Saturday, October 13, 2018 || By Local News Curator || @maywoodnews
Featured image: An aerial view of 2850 Indian Joe Drive, the site where developers have been trying to build a strip club for more than a decade. | Google Earth
More than four months after the village of Broadview won a court battle against a group of investors who have been trying to build a strip club in the village, those investors have rekindled the fight.
On Oct. 4, attorneys for the investors, known collectively as Chicago Joe’s Tea Room LLC, filed a motion in federal court, “asking U.S. District Judge John Z. Lee for leave to amend their original lawsuit, to ask the judge to strike down a 2007 Illinois law the Chicago Joe’s group contends violates its First Amendment rights,” according to a report by the Cook County Record.
On June 29, the Seventh Circuit Court of Appeals upheld Judge Lee’s decision to dismiss a request for injunctive relief brought by Chicago Joe’s and Pervis Conway against the village.
Conway is the owner of 2850 Indian Joe Drive, a nearly 18,000-square-foot building in an industrial area of Broadview that overlooks the Eisenhower Expressway. The building was once owned by a telecommunications firm, Construction-CAD Solutions.
In 2006, Conway contracted to sell the land to David Donahue, who then assigned the land contract to Joseph Inovskis, court records show. Inovskis is listed as the sole manager of Chicago Joe’s Team Room LLC.
The next year, Inovkis applied for a special-use permit required to operate Chicago Joe’s as a strip club that would sell alcohol in the former industrial building. After the request was met by a public outcry from residents and community leaders, the Broadview officials refused to grant the special use permit.
Chicago Joe’s Tea Room LLC and Conway both filed a lawsuit that year, alleging that Broadview “violated the First Amendment” by not allowing the plaintiffs to use the “property in the manner” they wanted.
A lower court, referencing the village’s ordinances that were in place at the time, initially ruled in favor of Chicago Joe’s, but village officials appealed that decision and implemented tougher zoning laws related to adult businesses, including an amendment to the village’s adult-use setback ordinance — which appeared “aimed solely at Chicago Joe’s,” according to a judge in a lower court.

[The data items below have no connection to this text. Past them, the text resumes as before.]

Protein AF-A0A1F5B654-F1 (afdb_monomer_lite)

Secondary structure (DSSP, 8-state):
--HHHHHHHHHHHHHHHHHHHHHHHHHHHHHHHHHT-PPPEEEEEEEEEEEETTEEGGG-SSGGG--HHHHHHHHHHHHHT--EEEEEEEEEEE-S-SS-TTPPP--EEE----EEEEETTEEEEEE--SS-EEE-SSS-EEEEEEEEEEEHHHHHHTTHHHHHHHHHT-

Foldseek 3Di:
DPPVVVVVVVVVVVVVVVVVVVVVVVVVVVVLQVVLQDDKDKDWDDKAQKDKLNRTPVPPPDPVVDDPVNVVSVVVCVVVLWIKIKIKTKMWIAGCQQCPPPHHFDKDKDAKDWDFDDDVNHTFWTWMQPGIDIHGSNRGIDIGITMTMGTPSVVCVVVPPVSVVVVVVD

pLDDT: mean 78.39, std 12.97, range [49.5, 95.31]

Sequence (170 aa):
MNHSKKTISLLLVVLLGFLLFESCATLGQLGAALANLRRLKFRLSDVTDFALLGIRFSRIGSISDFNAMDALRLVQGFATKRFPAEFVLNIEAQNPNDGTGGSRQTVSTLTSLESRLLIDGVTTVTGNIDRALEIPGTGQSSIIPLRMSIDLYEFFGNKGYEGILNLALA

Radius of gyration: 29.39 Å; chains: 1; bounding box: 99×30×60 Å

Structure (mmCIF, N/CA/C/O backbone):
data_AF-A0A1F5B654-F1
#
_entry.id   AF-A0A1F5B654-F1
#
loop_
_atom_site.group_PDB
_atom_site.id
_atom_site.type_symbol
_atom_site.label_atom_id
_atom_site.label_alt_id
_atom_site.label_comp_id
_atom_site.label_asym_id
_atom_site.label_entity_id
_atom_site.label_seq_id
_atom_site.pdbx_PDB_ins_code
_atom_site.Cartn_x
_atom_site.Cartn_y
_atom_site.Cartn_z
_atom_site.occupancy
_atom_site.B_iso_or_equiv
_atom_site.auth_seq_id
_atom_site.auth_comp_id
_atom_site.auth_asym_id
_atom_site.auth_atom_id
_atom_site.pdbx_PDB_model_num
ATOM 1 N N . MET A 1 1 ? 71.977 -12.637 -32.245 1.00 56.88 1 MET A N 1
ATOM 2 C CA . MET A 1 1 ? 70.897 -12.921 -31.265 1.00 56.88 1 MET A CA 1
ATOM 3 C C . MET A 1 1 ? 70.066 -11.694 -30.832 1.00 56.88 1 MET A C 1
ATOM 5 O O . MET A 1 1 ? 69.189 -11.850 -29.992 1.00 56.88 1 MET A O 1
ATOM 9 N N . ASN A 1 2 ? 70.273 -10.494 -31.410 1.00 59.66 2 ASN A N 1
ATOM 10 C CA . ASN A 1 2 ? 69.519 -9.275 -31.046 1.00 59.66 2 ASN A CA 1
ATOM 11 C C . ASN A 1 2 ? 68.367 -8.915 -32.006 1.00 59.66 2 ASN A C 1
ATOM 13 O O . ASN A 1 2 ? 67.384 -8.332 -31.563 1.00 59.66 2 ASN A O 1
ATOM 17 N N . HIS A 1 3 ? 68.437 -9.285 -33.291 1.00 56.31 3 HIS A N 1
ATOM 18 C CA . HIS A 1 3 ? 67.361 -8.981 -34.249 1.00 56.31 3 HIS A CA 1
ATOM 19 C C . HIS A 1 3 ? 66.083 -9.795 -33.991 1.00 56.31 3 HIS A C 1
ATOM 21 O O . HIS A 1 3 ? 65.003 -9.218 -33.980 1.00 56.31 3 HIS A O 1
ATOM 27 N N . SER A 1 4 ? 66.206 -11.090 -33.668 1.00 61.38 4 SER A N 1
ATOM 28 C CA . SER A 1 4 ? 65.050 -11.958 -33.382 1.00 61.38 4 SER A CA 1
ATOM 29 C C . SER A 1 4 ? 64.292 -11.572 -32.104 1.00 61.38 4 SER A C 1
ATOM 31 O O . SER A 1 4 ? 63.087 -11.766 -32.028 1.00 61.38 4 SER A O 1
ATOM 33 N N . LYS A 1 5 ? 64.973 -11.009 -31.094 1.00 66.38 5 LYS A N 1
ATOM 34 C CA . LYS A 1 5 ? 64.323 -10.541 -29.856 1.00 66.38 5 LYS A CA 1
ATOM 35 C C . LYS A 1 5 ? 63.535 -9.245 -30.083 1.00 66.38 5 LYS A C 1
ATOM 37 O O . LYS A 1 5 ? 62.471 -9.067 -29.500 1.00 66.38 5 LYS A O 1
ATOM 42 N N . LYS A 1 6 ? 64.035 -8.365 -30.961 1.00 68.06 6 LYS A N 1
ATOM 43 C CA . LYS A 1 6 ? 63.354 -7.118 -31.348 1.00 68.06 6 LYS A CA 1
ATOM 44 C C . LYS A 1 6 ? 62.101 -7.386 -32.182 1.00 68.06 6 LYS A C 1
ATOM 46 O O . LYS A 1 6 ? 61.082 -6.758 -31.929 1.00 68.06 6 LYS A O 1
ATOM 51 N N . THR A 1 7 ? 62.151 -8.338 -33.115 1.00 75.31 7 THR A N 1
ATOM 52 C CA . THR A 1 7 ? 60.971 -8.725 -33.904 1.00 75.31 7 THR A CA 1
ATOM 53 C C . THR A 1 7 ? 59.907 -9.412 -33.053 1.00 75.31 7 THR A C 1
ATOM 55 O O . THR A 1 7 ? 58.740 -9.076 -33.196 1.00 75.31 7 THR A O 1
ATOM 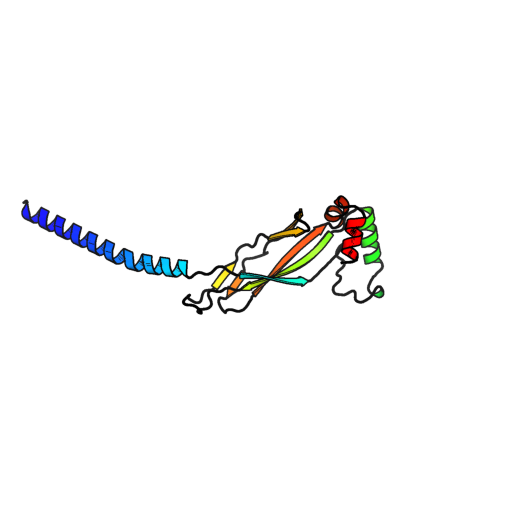58 N N . ILE A 1 8 ? 60.288 -10.286 -32.112 1.00 78.88 8 ILE A N 1
ATOM 59 C CA . ILE A 1 8 ? 59.339 -10.912 -31.170 1.00 78.88 8 ILE A CA 1
ATOM 60 C C . ILE A 1 8 ? 58.686 -9.865 -30.255 1.00 78.88 8 ILE A C 1
ATOM 62 O O . ILE A 1 8 ? 57.474 -9.895 -30.070 1.00 78.88 8 ILE A O 1
ATOM 66 N N . SER A 1 9 ? 59.460 -8.909 -29.728 1.00 78.00 9 SER A N 1
ATOM 67 C CA . SER A 1 9 ? 58.923 -7.821 -28.896 1.00 78.00 9 SER A CA 1
ATOM 68 C C . SER A 1 9 ? 57.938 -6.935 -29.671 1.00 78.00 9 SER A C 1
ATOM 70 O O . SER A 1 9 ? 56.859 -6.623 -29.174 1.00 78.00 9 SER A O 1
ATOM 72 N N . LEU A 1 10 ? 58.254 -6.604 -30.929 1.00 82.44 10 LEU A N 1
ATOM 73 C CA . LEU A 1 10 ? 57.362 -5.836 -31.801 1.00 82.44 10 LEU A CA 1
ATOM 74 C C . LEU A 1 10 ? 56.053 -6.591 -32.085 1.00 82.44 10 LEU A C 1
ATOM 76 O O . LEU A 1 10 ? 54.979 -6.000 -32.033 1.00 82.44 10 LEU A O 1
ATOM 80 N N . LEU A 1 11 ? 56.132 -7.900 -32.335 1.00 83.81 11 LEU A N 1
ATOM 81 C CA . LEU A 1 11 ? 54.964 -8.745 -32.601 1.00 83.81 11 LEU A CA 1
ATOM 82 C C . LEU A 1 11 ? 54.066 -8.881 -31.362 1.00 83.81 11 LEU A C 1
ATOM 84 O O . LEU A 1 11 ? 52.845 -8.859 -31.486 1.00 83.81 11 LEU A O 1
ATOM 88 N N . LEU A 1 12 ? 54.666 -8.941 -30.169 1.00 83.88 12 LEU A N 1
ATOM 89 C CA . LEU A 1 12 ? 53.942 -8.967 -28.899 1.00 83.88 12 LEU A CA 1
ATOM 90 C C . LEU A 1 12 ? 53.215 -7.640 -28.627 1.00 83.88 12 LEU A C 1
ATOM 92 O O . LEU A 1 12 ? 52.071 -7.653 -28.188 1.00 83.88 12 LEU A O 1
ATOM 96 N N . VAL A 1 13 ? 53.847 -6.501 -28.929 1.00 84.88 13 VAL A N 1
ATOM 97 C CA . VAL A 1 13 ? 53.232 -5.168 -28.792 1.00 84.88 13 VAL A CA 1
ATOM 98 C C . VAL A 1 13 ? 52.082 -4.981 -29.783 1.00 84.88 13 VAL A C 1
ATOM 100 O O . VAL A 1 13 ? 51.041 -4.446 -29.411 1.00 84.88 13 VAL A O 1
ATOM 103 N N . VAL A 1 14 ? 52.228 -5.462 -31.021 1.00 83.56 14 VAL A N 1
ATOM 104 C CA . VAL A 1 14 ? 51.152 -5.423 -32.025 1.00 83.56 14 VAL A CA 1
ATOM 105 C C . VAL A 1 14 ? 49.980 -6.317 -31.611 1.00 83.56 14 VAL A C 1
ATOM 107 O O . VAL A 1 14 ? 48.833 -5.881 -31.689 1.00 83.56 14 VAL A O 1
ATOM 110 N N . LEU A 1 15 ? 50.248 -7.526 -31.107 1.00 81.94 15 LEU A N 1
ATOM 111 C CA . LEU A 1 15 ? 49.211 -8.435 -30.611 1.00 81.94 15 LEU A CA 1
ATOM 112 C C . LEU A 1 15 ? 48.472 -7.852 -29.396 1.00 81.94 15 LEU A C 1
ATOM 114 O O . LEU A 1 15 ? 47.245 -7.908 -29.335 1.00 81.94 15 LEU A O 1
ATOM 118 N N . LEU A 1 16 ? 49.204 -7.243 -28.459 1.00 78.81 16 LEU A N 1
ATOM 119 C CA . LEU A 1 16 ? 48.617 -6.571 -27.299 1.00 78.81 16 LEU A CA 1
ATOM 120 C C . LEU A 1 16 ? 47.787 -5.348 -27.719 1.00 78.81 16 LEU A C 1
ATOM 122 O O . LEU A 1 16 ? 46.717 -5.119 -27.167 1.00 78.81 16 LEU A O 1
ATOM 126 N N . GLY A 1 17 ? 48.235 -4.606 -28.737 1.00 78.50 17 GLY A N 1
ATOM 127 C CA . GLY A 1 17 ? 47.474 -3.512 -29.339 1.00 78.50 17 GLY A CA 1
ATOM 128 C C . GLY A 1 17 ? 46.145 -3.987 -29.927 1.00 78.50 17 GLY A C 1
ATOM 129 O O . GLY A 1 17 ? 45.105 -3.422 -29.602 1.00 78.50 17 GLY A O 1
ATOM 130 N N . PHE A 1 18 ? 46.153 -5.065 -30.718 1.00 73.31 18 PHE A N 1
ATOM 131 C CA . PHE A 1 18 ? 44.936 -5.640 -31.308 1.00 73.31 18 PHE A CA 1
ATOM 132 C C . PHE A 1 18 ? 43.916 -6.100 -30.254 1.00 73.31 18 PHE A C 1
ATOM 134 O O . PHE A 1 18 ? 42.723 -5.847 -30.412 1.00 73.31 18 PHE A O 1
ATOM 141 N N . LEU A 1 19 ? 44.372 -6.699 -29.149 1.00 71.00 19 LEU A N 1
ATOM 142 C CA . LEU A 1 19 ? 43.492 -7.124 -28.051 1.00 71.00 19 LEU A CA 1
ATOM 143 C C . LEU A 1 19 ? 42.829 -5.943 -27.324 1.00 71.00 19 LEU A C 1
ATOM 145 O O . LEU A 1 19 ? 41.707 -6.070 -26.833 1.00 71.00 19 LEU A O 1
ATOM 149 N N . LEU A 1 20 ? 43.487 -4.782 -27.278 1.00 67.38 20 LEU A N 1
ATOM 150 C CA . LEU A 1 20 ? 42.923 -3.576 -26.669 1.00 67.38 20 LEU A CA 1
ATOM 151 C C . LEU A 1 20 ? 41.881 -2.896 -27.574 1.00 67.38 20 LEU A C 1
ATOM 153 O O . LEU A 1 20 ? 40.923 -2.329 -27.048 1.00 67.38 20 LEU A O 1
ATOM 157 N N . PHE A 1 21 ? 41.988 -3.003 -28.905 1.00 65.62 21 PHE A N 1
ATOM 158 C CA . PHE A 1 21 ? 40.995 -2.433 -29.832 1.00 65.62 21 PHE A CA 1
ATOM 159 C C . PHE A 1 21 ? 39.632 -3.152 -29.788 1.00 65.62 21 PHE A C 1
ATOM 161 O O . PHE A 1 21 ? 38.596 -2.488 -29.815 1.00 65.62 21 PHE A O 1
ATOM 168 N N . GLU A 1 22 ? 39.612 -4.480 -29.633 1.00 60.59 22 GLU A N 1
ATOM 169 C CA . GLU A 1 22 ? 38.377 -5.285 -29.509 1.00 60.59 22 GLU A CA 1
ATOM 170 C C . GLU A 1 22 ? 37.593 -4.986 -28.210 1.00 60.59 22 GLU A C 1
ATOM 172 O O . GLU A 1 22 ? 36.364 -5.073 -28.161 1.00 60.59 22 GLU A O 1
ATOM 177 N N . SER A 1 23 ? 38.288 -4.570 -27.144 1.00 58.88 23 SER A N 1
ATOM 178 C CA . SER A 1 23 ? 37.666 -4.278 -25.841 1.00 58.88 23 SER A CA 1
ATOM 179 C C . SER A 1 23 ? 36.806 -3.005 -25.815 1.00 58.88 23 SER A C 1
ATOM 181 O O . SER A 1 23 ? 35.930 -2.865 -24.963 1.00 58.88 23 SER A O 1
ATOM 183 N N . CYS A 1 24 ? 37.007 -2.078 -26.756 1.00 62.72 24 CYS A N 1
ATOM 184 C CA . CYS A 1 24 ? 36.300 -0.795 -26.750 1.00 62.72 24 CYS A CA 1
ATOM 185 C C . CYS A 1 24 ? 34.873 -0.910 -27.324 1.00 62.72 24 CYS A C 1
ATOM 187 O O . CYS A 1 24 ? 33.939 -0.268 -26.837 1.00 62.72 24 CYS A O 1
ATOM 189 N N . ALA A 1 25 ? 34.671 -1.784 -28.318 1.00 63.09 25 ALA A N 1
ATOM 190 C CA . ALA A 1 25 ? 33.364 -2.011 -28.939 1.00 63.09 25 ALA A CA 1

In March 2016, “based on strengthened village ordinances, a new state statute and the efforts of Fornaro Law,” the court ruled in favor of the village, prohibiting Chicago Joes from operating a strip club where it wanted in the village, representatives with Fornaro Law, the village’s lawyers in the case, noted in a statement at the time.
Since then, the plaintiff’s case had been “solely about monetary damages.” The plaintiffs’ injunction sought compensation for attorney fees and a reported $20 million in damages.
In their June 29 decision to dismiss the plaintiff’s claims, the three-panel Seventh Circuit Court of Appeals described the developers’ attempt to build the strip club as a “tangled record of transactions that seem designed to conceal the real parties in interest and their substantive deals.”
In their June 29 opinion, the federal appellate judges wrote that Broadview’s case was bolstered when, in August 2007, the Illinois legislature passed a law that prohibited any new adult entertainment facilities from locating, constructing or operating “within one mile of the property boundaries of any school, day care center, cemetery, public park, forest preserve, public housing, or place of religious worship located in” suburban Cook County.
In their Oct. 4 motion, the plaintiffs claimed that the Illinois law “is unconstitutional, as they argue the state directly targeted the law at disfavored speech, and not at any deleterious ‘secondary effects’ caused by the prohibited land uses,” according to the Cook County Record.
The plaintiffs also claimed that the law blocks “all adult use” in Broadview and is not equally enforced by the state, since three new adult use businesses “that violate the setback requirements” have been allowed to operate since the law was enacted.